I arrived to Rajiv Chowk metro station, perhaps the most central station in Delhi, at the worst hour ever. I guess I would had survived the ride without an incident had I not been carrying four paper bags full of clothing and other souvenirs that I bought for no other reason than to make my home in Helsinki cozier. At the platform as the train opened its doors, I did not seriously have to even lift my leg as people behind me pushed me inside, it felt as if I had floated into the compartment packed like sardines. I am not able to describe you how it felt to be inside and I do not want to think about it.

The ride was just four stops, but those eight minutes were the most pressing and suffocating of my life and the worst was just about to happen. The metro arrived to Kasheme Gate, the largest station in Delhi and you can imagine that many sardines, including me, were getting out of at this very place. Once again I did not have to take even a step and I was pushed out with a force that I had never experienced before. As the wave of humans hit the platform, I fell at the platform and my bags broke into pieces, all the stuff falling all over the place and for a few seconds I thought I will be lynched at this very moment.

But then three, four men helped me up, hurried to save my glasses that were on the ground and as the wave ceased, they aided me in collecting all the things that have dropped. They repetitiously asked me if I was fine and offered to get me a bottle of water, some man went to double-check that nothing was left behind and then another man told me he would help me to carry the items upstairs so I could buy a new bag and put my stuff them in there. And the horrendous feeling that rushed in me and the hate I had formulated for Delhi during the ride, that all was replaced with a stronger faith in humanity.

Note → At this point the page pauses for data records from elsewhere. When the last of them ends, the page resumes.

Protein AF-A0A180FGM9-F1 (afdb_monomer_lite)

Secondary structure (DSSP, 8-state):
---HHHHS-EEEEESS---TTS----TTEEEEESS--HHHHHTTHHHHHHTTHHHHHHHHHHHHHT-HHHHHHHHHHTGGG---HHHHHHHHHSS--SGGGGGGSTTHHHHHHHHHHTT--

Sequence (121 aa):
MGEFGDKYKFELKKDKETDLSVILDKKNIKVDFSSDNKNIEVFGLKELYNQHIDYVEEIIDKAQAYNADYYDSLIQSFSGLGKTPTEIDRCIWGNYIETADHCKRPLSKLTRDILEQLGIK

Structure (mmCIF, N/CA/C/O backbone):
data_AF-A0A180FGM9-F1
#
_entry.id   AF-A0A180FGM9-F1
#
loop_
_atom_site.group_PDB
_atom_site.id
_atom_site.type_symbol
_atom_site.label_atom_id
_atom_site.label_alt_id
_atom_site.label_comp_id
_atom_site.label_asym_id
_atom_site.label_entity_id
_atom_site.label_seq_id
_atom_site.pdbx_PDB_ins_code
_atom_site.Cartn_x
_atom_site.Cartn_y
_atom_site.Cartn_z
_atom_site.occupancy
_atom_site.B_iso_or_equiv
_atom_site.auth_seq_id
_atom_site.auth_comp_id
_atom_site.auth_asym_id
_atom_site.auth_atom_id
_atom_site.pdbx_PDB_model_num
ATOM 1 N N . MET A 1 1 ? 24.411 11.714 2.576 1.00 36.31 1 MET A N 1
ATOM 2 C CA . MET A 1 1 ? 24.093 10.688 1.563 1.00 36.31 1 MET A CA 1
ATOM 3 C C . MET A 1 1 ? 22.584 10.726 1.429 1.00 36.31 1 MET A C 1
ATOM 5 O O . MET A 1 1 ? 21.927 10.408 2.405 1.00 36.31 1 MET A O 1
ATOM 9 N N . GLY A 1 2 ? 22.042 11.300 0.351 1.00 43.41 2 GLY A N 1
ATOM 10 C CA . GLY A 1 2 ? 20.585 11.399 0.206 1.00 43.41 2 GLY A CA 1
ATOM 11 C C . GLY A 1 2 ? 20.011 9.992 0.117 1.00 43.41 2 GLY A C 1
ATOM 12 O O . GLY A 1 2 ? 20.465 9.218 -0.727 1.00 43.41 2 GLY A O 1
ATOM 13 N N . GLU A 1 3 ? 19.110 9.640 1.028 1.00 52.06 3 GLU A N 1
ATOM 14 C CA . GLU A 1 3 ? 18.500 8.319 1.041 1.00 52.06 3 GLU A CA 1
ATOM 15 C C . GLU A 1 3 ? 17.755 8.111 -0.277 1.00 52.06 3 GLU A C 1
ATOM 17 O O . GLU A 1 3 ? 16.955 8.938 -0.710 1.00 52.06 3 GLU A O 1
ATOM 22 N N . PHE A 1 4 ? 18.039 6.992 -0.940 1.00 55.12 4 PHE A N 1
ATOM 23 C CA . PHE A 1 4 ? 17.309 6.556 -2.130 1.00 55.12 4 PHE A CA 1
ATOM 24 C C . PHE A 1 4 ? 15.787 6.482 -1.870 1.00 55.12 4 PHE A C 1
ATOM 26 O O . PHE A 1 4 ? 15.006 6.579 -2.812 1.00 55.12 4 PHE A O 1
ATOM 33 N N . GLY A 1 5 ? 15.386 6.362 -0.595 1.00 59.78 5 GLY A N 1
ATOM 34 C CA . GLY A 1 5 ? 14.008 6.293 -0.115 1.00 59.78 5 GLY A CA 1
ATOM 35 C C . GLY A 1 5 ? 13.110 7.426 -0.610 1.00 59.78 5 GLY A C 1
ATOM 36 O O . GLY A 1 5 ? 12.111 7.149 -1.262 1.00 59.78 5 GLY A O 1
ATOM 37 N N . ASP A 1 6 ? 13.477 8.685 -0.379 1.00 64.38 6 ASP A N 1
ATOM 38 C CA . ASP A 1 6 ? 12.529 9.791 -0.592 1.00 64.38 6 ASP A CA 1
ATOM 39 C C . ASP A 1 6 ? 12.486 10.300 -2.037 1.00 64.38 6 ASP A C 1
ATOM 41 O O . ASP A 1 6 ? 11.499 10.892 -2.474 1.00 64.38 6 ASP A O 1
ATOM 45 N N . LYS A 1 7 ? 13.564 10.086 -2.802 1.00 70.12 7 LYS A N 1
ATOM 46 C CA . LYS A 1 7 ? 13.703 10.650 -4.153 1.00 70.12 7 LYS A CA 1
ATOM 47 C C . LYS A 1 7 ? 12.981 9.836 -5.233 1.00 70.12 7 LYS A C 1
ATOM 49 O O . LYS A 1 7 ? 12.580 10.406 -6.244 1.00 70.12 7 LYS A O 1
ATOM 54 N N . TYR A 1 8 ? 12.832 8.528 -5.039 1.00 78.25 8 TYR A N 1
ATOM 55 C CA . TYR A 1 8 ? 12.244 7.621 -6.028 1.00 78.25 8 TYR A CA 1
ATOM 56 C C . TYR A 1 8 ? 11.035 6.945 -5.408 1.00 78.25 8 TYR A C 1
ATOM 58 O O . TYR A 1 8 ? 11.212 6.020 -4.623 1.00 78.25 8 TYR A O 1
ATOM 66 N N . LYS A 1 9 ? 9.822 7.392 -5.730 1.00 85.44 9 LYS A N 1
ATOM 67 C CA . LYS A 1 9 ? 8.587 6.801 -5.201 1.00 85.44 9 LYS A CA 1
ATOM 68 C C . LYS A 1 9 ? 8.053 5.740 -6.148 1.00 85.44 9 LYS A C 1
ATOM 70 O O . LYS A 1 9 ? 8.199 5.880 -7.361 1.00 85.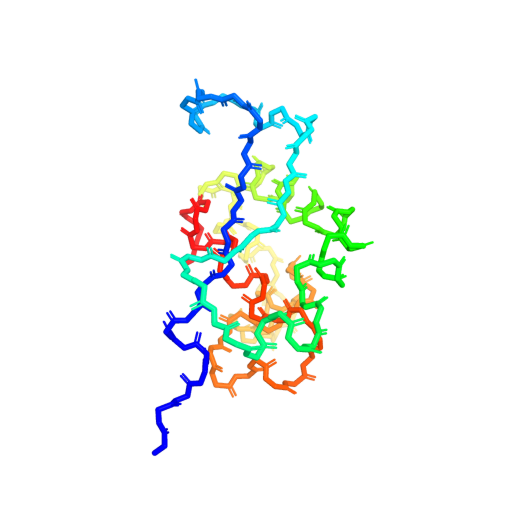44 9 LYS A O 1
ATOM 75 N N . PHE A 1 10 ? 7.467 4.686 -5.594 1.00 86.75 10 PHE A N 1
ATOM 76 C CA . PHE A 1 10 ? 6.678 3.749 -6.380 1.00 86.75 10 PHE A CA 1
ATOM 77 C C . PHE A 1 10 ? 5.377 4.407 -6.806 1.00 86.75 10 PHE A C 1
ATOM 79 O O . PHE A 1 10 ? 4.750 5.099 -6.013 1.00 86.75 10 PHE 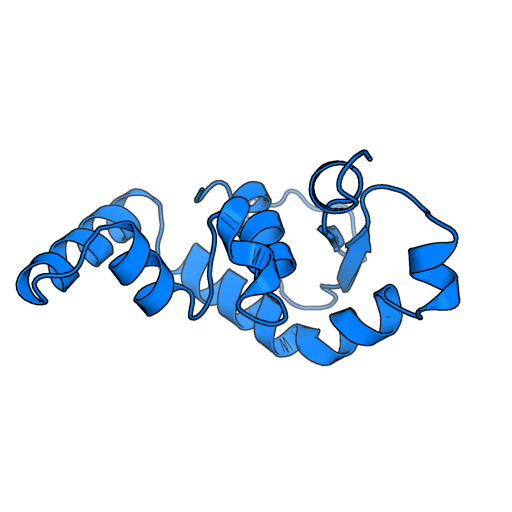A O 1
ATOM 86 N N . GLU A 1 11 ? 4.952 4.157 -8.033 1.00 87.25 11 GLU A N 1
ATOM 87 C CA . GLU A 1 11 ? 3.717 4.695 -8.588 1.00 87.25 11 GLU A CA 1
ATOM 88 C C . GLU A 1 11 ? 2.878 3.581 -9.196 1.00 87.25 11 GLU A C 1
ATOM 90 O O . GLU A 1 11 ? 3.399 2.692 -9.878 1.00 87.25 11 GLU A O 1
ATOM 95 N N . LEU A 1 12 ? 1.569 3.642 -8.959 1.00 85.06 12 LEU A N 1
ATOM 96 C CA . LEU A 1 12 ? 0.615 2.779 -9.637 1.00 85.06 12 LEU A CA 1
ATOM 97 C C . LEU A 1 12 ? 0.307 3.369 -11.011 1.00 85.06 12 LEU A C 1
ATOM 99 O O . LEU A 1 12 ? -0.289 4.441 -11.120 1.00 85.06 12 LEU A O 1
ATOM 103 N N . LYS A 1 13 ? 0.675 2.653 -12.075 1.00 81.19 13 LYS A N 1
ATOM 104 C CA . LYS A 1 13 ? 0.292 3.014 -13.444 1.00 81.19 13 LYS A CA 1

I had just experienced the worst side of humans in the metro and I could had hang on the fact that people were so inconsiderate towards each other that they are literally capable of walking over each other, but the kindness of those strangers who helped me in the moment of crisis was exactly what I need not to hold a grudge. I do not think they will understand how much their indulgent actions impacted me. As I entered another crowded metro at the station with my new bags yet the same content, I could not help smiling. The world was beautiful because I had chosen to think of the tender benevolence of the strangers who helped rather than reliving the moment that had resulted in them helping me. In the end it was one of the best rides back home.